Yah, I think they're shipped with 60psi. I heard that this was done so the tires wouldn't get flat spots because they sit so long. Dealer is supposed to adjust them on delivery. Many people have had problems because sometimes the dealer forgets. This wasn't the case with mine, I run them at 32psi. The reason they wear so much is because of the small footprint and soft rubber. Discount Tire gave me a good deal on replacements, I think it was $400 approx. for the two after taxs, road-hazard etc. were added in. The ones I got have a much better tread pattern to. The old ones didn't make much noise when I burned out, now they make an awesomely oud 'SCREACH' when I smoke them.


----------



## rollins215 (Sep 19, 2004)

Yeah, I think the overinflation was part of my problem. The car about 2000 miles on it before I read about that problem on this forum and checked my car to find all 4 tires up around 50 psi. The right rear tire that is the most worn is also terribly worn in the middle treads and about the same on the outer treads as the other rear tire, a pretty good indicator of overinflation.


----------



## bsmcall (Sep 11, 2004)

Underinflation will also cause the tire to wear more in the middle, but only with highway driving. I'm ready to roll 10k miles and I'll be lucky to make 13k miles. :cheers


----------



## WIKID 04 (Jan 3, 2005)

I made it to 3100 mile and had to put new ones on.
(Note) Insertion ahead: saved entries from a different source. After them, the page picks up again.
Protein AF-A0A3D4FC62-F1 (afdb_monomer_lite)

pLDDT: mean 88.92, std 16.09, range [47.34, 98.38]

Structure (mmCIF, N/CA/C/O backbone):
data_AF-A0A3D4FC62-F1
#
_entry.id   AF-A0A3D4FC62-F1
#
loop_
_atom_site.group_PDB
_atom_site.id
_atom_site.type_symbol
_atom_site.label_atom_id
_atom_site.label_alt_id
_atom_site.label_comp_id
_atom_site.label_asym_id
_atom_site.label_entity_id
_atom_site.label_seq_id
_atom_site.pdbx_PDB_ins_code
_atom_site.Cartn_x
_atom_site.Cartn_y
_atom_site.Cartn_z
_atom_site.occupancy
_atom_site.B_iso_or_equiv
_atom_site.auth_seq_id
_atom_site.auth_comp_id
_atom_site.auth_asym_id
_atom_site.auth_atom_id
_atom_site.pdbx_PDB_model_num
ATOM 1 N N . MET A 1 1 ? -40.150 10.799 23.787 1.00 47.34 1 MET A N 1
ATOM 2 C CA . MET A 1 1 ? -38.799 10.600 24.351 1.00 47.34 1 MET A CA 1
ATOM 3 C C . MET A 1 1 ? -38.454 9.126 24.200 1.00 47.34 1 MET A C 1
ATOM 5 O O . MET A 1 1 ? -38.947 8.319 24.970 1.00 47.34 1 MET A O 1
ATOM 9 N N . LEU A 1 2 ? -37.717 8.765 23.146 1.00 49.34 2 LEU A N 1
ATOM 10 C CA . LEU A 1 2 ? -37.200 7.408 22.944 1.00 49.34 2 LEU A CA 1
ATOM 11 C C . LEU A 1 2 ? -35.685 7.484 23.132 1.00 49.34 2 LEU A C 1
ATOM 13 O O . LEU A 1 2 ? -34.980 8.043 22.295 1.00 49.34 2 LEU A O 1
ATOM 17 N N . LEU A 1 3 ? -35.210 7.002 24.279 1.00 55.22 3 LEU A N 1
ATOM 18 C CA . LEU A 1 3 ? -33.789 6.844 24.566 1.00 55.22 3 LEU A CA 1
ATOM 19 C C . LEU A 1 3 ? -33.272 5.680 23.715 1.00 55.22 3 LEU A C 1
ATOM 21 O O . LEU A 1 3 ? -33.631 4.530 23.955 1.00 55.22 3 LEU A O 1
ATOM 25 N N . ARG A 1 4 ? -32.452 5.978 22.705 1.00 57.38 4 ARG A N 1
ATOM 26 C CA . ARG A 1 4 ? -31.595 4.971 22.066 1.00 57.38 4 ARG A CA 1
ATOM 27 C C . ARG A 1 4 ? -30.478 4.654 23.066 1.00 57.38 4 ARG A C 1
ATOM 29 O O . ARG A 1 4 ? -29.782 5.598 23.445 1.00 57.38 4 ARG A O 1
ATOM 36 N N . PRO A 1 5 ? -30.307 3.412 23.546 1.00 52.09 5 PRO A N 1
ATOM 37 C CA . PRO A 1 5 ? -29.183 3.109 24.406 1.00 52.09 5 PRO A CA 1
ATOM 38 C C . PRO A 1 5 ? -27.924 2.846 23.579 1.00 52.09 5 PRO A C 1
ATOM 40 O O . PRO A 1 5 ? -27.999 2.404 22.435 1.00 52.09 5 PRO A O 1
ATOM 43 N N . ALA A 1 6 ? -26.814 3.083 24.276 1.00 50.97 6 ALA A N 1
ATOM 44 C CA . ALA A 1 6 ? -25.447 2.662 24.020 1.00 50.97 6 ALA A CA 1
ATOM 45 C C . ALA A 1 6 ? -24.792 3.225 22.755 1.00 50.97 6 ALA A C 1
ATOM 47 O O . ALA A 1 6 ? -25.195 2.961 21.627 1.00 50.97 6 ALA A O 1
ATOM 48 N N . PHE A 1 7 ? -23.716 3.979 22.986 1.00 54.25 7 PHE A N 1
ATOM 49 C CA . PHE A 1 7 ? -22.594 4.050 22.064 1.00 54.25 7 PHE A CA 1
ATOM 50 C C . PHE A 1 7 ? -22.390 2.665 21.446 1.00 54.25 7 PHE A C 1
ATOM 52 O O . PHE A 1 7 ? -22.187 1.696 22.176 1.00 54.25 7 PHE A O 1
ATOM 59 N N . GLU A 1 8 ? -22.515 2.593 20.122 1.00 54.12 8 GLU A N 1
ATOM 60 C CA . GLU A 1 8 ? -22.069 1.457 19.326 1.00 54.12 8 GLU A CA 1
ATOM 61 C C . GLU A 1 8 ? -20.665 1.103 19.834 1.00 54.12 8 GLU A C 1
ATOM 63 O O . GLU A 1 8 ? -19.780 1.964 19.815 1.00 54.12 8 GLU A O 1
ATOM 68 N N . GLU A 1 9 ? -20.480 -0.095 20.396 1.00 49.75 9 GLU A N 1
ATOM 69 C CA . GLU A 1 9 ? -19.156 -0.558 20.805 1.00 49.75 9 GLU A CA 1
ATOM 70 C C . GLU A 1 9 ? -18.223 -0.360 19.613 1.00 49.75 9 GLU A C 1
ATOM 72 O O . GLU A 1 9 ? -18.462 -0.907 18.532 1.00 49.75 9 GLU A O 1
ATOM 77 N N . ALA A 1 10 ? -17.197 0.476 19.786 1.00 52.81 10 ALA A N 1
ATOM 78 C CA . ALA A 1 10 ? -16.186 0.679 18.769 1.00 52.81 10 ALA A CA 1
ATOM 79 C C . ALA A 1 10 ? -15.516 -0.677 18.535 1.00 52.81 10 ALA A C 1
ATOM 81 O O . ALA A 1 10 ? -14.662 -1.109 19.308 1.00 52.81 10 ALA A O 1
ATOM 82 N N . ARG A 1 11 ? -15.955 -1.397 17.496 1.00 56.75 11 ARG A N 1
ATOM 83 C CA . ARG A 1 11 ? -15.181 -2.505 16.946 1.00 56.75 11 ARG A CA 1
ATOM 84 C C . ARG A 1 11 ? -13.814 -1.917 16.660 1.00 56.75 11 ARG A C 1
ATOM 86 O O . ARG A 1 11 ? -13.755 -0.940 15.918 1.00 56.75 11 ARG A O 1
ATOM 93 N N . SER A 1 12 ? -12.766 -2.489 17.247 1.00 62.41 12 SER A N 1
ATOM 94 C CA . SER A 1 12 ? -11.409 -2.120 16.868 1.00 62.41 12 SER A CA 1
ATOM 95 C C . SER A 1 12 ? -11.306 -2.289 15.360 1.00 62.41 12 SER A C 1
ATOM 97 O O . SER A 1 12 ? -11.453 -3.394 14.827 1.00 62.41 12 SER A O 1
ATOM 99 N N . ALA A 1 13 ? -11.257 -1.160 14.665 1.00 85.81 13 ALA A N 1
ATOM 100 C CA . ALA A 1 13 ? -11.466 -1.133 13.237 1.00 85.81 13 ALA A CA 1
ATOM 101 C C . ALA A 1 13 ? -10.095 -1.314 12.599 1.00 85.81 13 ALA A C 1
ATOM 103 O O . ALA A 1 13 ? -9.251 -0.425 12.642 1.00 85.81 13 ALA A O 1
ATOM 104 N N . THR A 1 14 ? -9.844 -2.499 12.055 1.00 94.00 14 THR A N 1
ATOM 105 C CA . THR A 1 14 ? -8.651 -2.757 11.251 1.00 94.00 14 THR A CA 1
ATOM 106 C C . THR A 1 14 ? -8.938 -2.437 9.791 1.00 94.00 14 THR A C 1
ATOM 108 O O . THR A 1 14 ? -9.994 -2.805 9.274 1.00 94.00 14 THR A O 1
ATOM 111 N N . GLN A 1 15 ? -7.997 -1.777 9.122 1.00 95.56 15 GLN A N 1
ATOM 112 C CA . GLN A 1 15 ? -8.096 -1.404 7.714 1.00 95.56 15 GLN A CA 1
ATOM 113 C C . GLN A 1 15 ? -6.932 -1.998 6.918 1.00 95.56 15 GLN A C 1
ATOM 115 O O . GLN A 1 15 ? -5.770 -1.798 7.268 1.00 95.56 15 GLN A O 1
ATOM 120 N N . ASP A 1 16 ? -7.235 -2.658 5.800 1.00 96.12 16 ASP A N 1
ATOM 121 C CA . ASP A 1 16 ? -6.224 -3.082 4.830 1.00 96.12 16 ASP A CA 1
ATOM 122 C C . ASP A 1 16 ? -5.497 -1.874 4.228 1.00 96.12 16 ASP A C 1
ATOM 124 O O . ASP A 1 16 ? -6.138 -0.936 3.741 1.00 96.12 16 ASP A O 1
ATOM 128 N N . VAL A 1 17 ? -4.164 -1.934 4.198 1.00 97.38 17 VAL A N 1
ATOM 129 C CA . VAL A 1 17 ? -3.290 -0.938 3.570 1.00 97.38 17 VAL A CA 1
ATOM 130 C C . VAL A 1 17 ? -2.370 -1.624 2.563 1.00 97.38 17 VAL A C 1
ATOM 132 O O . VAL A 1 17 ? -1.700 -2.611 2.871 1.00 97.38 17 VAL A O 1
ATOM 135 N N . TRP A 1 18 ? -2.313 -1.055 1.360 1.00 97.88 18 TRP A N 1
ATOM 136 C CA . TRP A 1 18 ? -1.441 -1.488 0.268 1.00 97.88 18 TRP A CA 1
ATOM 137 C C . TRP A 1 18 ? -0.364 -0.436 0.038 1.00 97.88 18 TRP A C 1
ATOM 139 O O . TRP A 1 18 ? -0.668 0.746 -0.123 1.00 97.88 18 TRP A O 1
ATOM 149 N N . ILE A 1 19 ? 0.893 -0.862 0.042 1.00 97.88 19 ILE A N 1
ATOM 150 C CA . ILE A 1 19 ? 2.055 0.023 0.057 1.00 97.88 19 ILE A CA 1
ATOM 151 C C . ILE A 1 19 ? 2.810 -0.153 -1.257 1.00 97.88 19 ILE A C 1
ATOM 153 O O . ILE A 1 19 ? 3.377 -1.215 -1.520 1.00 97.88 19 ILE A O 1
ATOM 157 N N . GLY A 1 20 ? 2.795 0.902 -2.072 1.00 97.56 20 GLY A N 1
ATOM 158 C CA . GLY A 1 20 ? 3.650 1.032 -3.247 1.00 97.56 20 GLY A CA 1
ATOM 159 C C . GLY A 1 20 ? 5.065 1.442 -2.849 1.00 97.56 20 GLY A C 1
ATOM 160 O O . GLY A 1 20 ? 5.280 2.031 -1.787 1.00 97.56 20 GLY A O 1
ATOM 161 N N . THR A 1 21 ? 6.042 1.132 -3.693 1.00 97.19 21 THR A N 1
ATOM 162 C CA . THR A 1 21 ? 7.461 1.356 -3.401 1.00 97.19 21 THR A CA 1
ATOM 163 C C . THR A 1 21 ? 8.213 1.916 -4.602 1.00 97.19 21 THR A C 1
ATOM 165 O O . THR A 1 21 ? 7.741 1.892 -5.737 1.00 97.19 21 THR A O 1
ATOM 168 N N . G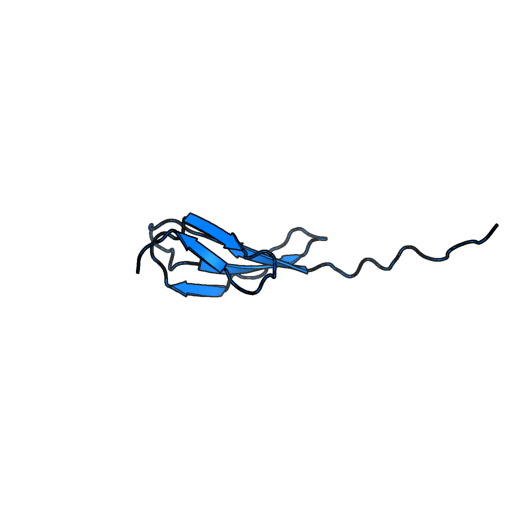LY A 1 22 ? 9.410 2.448 -4.347 1.00 95.38 22 GLY A N 1
ATOM 169 C CA . GLY A 1 22 ? 10.361 2.796 -5.401 1.00 95.38 22 GLY A CA 1
ATOM 170 C C . GLY A 1 22 ? 11.134 1.578 -5.917 1.00 95.38 22 GLY A C 1
ATOM 171 O O . GLY A 1 22 ? 11.006 0.471 -5.404 1.00 95.38 22 GLY A O 1
ATOM 172 N N . SER A 1 23 ? 11.979 1.793 -6.922 1.00 93.25 23 SER A N 1
ATOM 173 C CA . SER A 1 23 ? 12.827 0.755 -7.532 1.00 93.25 23 SER A CA 1
ATOM 174 C C . SER A 1 23 ? 14.147 0.505 -6.791 1.00 93.25 23 SER A C 1
ATOM 176 O O . SER A 1 23 ? 14.925 -0.362 -7.181 1.00 93.25 23 SER A O 1
ATOM 178 N N . ALA A 1 24 ? 14.434 1.275 -5.739 1.00 92.38 24 ALA A N 1
ATOM 179 C CA . ALA A 1 24 ? 15.666 1.136 -4.977 1.00 92.38 24 ALA A CA 1
ATOM 180 C C . ALA A 1 24 ? 15.626 -0.092 -4.055 1.00 92.38 24 ALA A C 1
ATOM 182 O O . ALA A 1 24 ? 14.623 -0.374 -3.391 1.00 92.38 24 ALA A O 1
ATOM 183 N N . TRP A 1 25 ? 16.764 -0.779 -3.956 1.00 90.38 25 TRP A N 1
ATOM 184 C CA . TRP A 1 25 ? 16.979 -1.817 -2.950 1.00 90.38 25 TRP A CA 1
ATOM 185 C C . TRP A 1 25 ? 16.779 -1.233 -1.533 1.00 90.38 25 TRP A C 1
ATOM 187 O O . TRP A 1 25 ? 17.220 -0.104 -1.293 1.00 90.38 25 TRP A O 1
ATOM 197 N N . PRO A 1 26 ? 16.139 -1.946 -0.582 1.00 92.62 26 PRO A N 1
ATOM 198 C CA . PRO A 1 26 ? 15.773 -3.369 -0.598 1.00 92.62 26 PRO A CA 1
ATOM 199 C C . PRO A 1 26 ? 14.339 -3.671 -1.056 1.00 92.62 26 PRO A C 1
ATOM 201 O O . PRO A 1 26 ? 13.819 -4.737 -0.729 1.00 92.62 26 PRO A O 1
ATOM 204 N N . SER A 1 27 ? 13.665 -2.754 -1.754 1.00 94.88 27 SER A N 1
ATOM 205 C CA . SER A 1 27 ? 12.281 -3.002 -2.157 1.00 94.88 27 SER A CA 1
ATOM 206 C C . SER A 1 27 ? 12.160 -4.198 -3.104 1.00 94.88 27 SER A C 1
ATOM 208 O O . SER A 1 27 ? 12.956 -4.342 -4.029 1.00 94.88 27 SER A O 1
ATOM 210 N N . GLN A 1 28 ? 11.142 -5.030 -2.874 1.00 96.75 28 GLN A N 1
ATOM 211 C CA . GLN A 1 28 ? 10.803 -6.170 -3.733 1.00 96.75 28 GLN A CA 1
ATOM 212 C C . GLN A 1 28 ? 9.495 -5.959 -4.512 1.00 96.75 28 GLN A C 1
ATOM 214 O O . GLN A 1 28 ? 9.176 -6.752 -5.390 1.00 96.75 28 GLN A O 1
ATOM 219 N N . GLY A 1 29 ? 8.736 -4.902 -4.206 1.00 97.69 29 GLY A N 1
ATOM 220 C CA . GLY A 1 29 ? 7.473 -4.594 -4.870 1.00 97.69 29 GLY A CA 1
ATOM 221 C C . GLY A 1 29 ? 6.402 -4.105 -3.908 1.00 97.69 29 GLY A C 1
ATOM 222 O O . GLY A 1 29 ? 6.665 -3.254 -3.063 1.00 97.69 29 GLY A O 1
ATOM 223 N N . ILE A 1 30 ? 5.186 -4.624 -4.057 1.00 98.38 30 ILE A N 1
ATOM 224 C CA . ILE A 1 30 ? 4.006 -4.165 -3.318 1.00 98.38 30 ILE A CA 1
ATOM 225 C C . ILE A 1 30 ? 3.888 -4.936 -2.009 1.00 98.38 30 ILE A C 1
ATOM 227 O O . ILE A 1 30 ? 3.961 -6.166 -2.002 1.00 98.38 30 ILE A O 1
ATOM 231 N N . TYR A 1 31 ? 3.625 -4.227 -0.913 1.00 98.25 31 TYR A N 1
ATOM 232 C CA . TYR A 1 31 ? 3.408 -4.836 0.399 1.00 98.25 31 TYR A CA 1
ATOM 233 C C . TYR A 1 31 ? 1.980 -4.618 0.903 1.00 98.25 31 TYR A C 1
ATOM 235 O O . TYR A 1 31 ? 1.340 -3.614 0.589 1.00 98.25 31 TYR A O 1
ATOM 243 N N . HIS A 1 32 ? 1.502 -5.550 1.724 1.00 98.25 32 HIS A N 1
ATOM 244 C CA . HIS A 1 32 ? 0.225 -5.480 2.431 1.00 98.25 32 HIS A CA 1
ATOM 245 C C . HIS A 1 32 ? 0.440 -5.467 3.944 1.00 98.25 32 HIS A C 1
ATOM 247 O O . HIS A 1 32 ? 1.307 -6.179 4.462 1.00 98.25 32 HIS A O 1
ATOM 253 N N . ALA A 1 33 ? -0.354 -4.660 4.643 1.00 98.38 33 ALA A N 1
ATOM 254 C CA . ALA A 1 33 ? -0.421 -4.619 6.097 1.00 98.38 33 ALA A CA 1
ATOM 255 C C . ALA A 1 33 ? -1.846 -4.288 6.568 1.00 98.38 33 ALA A C 1
ATOM 257 O O . ALA A 1 33 ? -2.654 -3.745 5.817 1.00 98.38 33 ALA A O 1
ATOM 258 N N . GLN A 1 34 ? -2.129 -4.577 7.837 1.00 98.06 34 GLN A N 1
ATOM 259 C CA . GLN A 1 34 ? -3.322 -4.115 8.543 1.00 98.06 34 GLN A CA 1
ATOM 260 C C . GLN A 1 34 ? -2.974 -2.876 9.366 1.00 98.06 34 GLN A C 1
ATOM 262 O O . GLN A 1 34 ? -1.986 -2.889 10.102 1.00 98.06 34 GLN A O 1
ATOM 267 N N . LEU A 1 35 ? -3.785 -1.828 9.265 1.00 97.31 35 LEU A N 1
ATOM 268 C CA . LEU A 1 35 ? -3.744 -0.656 10.133 1.00 97.31 35 LEU A CA 1
ATOM 269 C C . LEU A 1 35 ? -4.786 -0.804 11.236 1.00 97.31 35 LEU A C 1
ATOM 271 O O . LEU A 1 35 ? -5.977 -0.883 10.952 1.00 97.31 35 LEU A O 1
ATOM 275 N N . ASP A 1 36 ? -4.338 -0.795 12.482 1.00 96.06 36 ASP A N 1
ATOM 276 C CA . ASP A 1 36 ? -5.198 -0.603 13.645 1.00 96.06 36 ASP A CA 1
ATOM 277 C C . ASP A 1 36 ? -5.598 0.883 13.712 1.00 96.06 36 ASP A C 1
ATOM 279 O O . ASP A 1 36 ? -4.739 1.748 13.906 1.00 96.06 36 ASP A O 1
ATOM 283 N N . LEU A 1 37 ? -6.881 1.196 13.482 1.00 94.69 37 LEU A N 1
ATOM 284 C CA . LEU A 1 37 ? -7.359 2.584 13.418 1.00 94.69 37 LEU A CA 1
ATOM 285 C C . LEU A 1 37 ? -7.444 3.266 14.792 1.00 94.69 37 LEU A C 1
ATOM 287 O O . LEU A 1 37 ? -7.514 4.493 14.841 1.00 94.69 37 LEU A O 1
ATOM 291 N N . ASP A 1 38 ? -7.390 2.510 15.890 1.00 94.12 38 ASP A N 1
ATOM 292 C CA . ASP A 1 38 ? -7.435 3.063 17.247 1.00 94.12 38 ASP A CA 1
ATOM 293 C C . ASP A 1 38 ? -6.051 3.560 17.686 1.00 94.12 38 ASP A C 1
ATOM 295 O O . ASP A 1 38 ? -5.910 4.597 18.336 1.00 94.12 38 ASP A O 1
ATOM 299 N N . THR A 1 39 ? -5.008 2.811 17.328 1.00 95.06 39 THR A N 1
ATOM 300 C CA . THR A 1 39 ? -3.627 3.052 17.768 1.00 95.06 39 THR A CA 1
ATOM 301 C C . THR A 1 39 ? -2.724 3.615 16.675 1.00 95.06 39 THR A C 1
ATOM 303 O O . THR A 1 39 ? -1.627 4.090 16.973 1.00 95.06 39 THR A O 1
ATOM 306 N N . GLY A 1 40 ? -3.142 3.533 15.410 1.00 95.12 40 GLY A N 1
ATOM 307 C CA . GLY A 1 40 ? -2.338 3.900 14.244 1.00 95.12 40 GLY A CA 1
ATOM 308 C C . GLY A 1 40 ? -1.201 2.920 13.934 1.00 95.12 40 GLY A C 1
ATOM 309 O O . GLY A 1 40 ? -0.338 3.221 13.107 1.00 95.12 40 GLY A O 1
ATOM 310 N N . LYS A 1 41 ? -1.147 1.758 14.598 1.00 97.25 41 LYS A N 1
ATOM 311 C CA . LYS A 1 41 ? -0.088 0.766 14.381 1.00 97.25 41 LYS A CA 1
ATOM 312 C C . LYS A 1 41 ? -0.352 -0.042 13.115 1.00 97.25 41 LYS A C 1
ATOM 314 O O . LYS A 1 41 ? -1.434 -0.592 12.932 1.00 97.25 41 LYS A O 1
ATOM 319 N N . LEU A 1 42 ? 0.678 -0.178 12.280 1.00 97.38 42 LEU A N 1
ATOM 320 C CA . LEU A 1 42 ? 0.693 -1.145 11.186 1.00 97.38 42 LEU A CA 1
ATOM 321 C C . LEU A 1 42 ? 1.167 -2.511 11.690 1.00 97.38 42 LEU A C 1
ATOM 323 O O . LEU A 1 42 ? 2.138 -2.607 12.446 1.00 97.38 42 LEU A O 1
ATOM 327 N N . SER A 1 43 ? 0.523 -3.576 11.219 1.00 97.62 43 SER A N 1
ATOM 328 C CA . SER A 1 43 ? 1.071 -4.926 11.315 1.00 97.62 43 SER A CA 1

I am at 16000 now with my Toyo Proxes


----------



## PULSE04GTO (Dec 16, 2004)

wow...so about everytime you change oil....you just as well plan on a new set of rears :lol: That's normal isnt it? :confused


----------



## GTO_Newbie (Dec 13, 2004)

Mine last 400 miles when I put my new wheels and tires on.


----------



## Vader953 (Nov 21, 2004)

WOW,

I bought mine used w/ 6,000 miles. It now has 11,500, and only about 1/2 the tread has worn away. The fronts might be a hair worse. I've only done one burnout (a hellacious one) since I've had it, and some days I baby it, and other's I drive the piss out of it. I can't believe yall's tires are gone so quickly?

wierd??? :confused


----------



## Vader953 (Nov 21, 2004)

by the way, what's the replacement tire of choice?

I am thinking about the BFG KDW (in lieu of the KDWS) for just about $20 more a tire. The tread pattern is a LOT cooler too.


----------



## tiresmoker (Feb 11, 2005)

*Too many Tiresmokers??*

:cheers You guys have got to be kidding! Less than 12,000 on a set of tires? Is it because of the z speed rating? If so, I'll get harder ones...like I will EVER need a z speed rated tire!!


----------



## jontyrees (Dec 21, 2004)

Tiresmoker - with a username like yours, I would have thought you'd be getting a new set of tires every couple of months!


----------



## 79TA&04GTO (Jul 29, 2004)

I have 9600 on mine, and the rears are shot. I rotatated em, yes I know the front is supposed to be 4/32's, but I wanted to get a little extra life out of them. I was thinking of going with the Toyo Proxes 1s for the next set as well...any complaints? How's the wet and dry traction on the Toyos?


----------



## stucker (Sep 22, 2004)

Vader953 said:


> by the way, what's the replacement tire of choice?
> 
> I am thinking about the BFG KDW (in lieu of the KDWS) for just about $20 more a tire. The tread pattern is a LOT cooler too.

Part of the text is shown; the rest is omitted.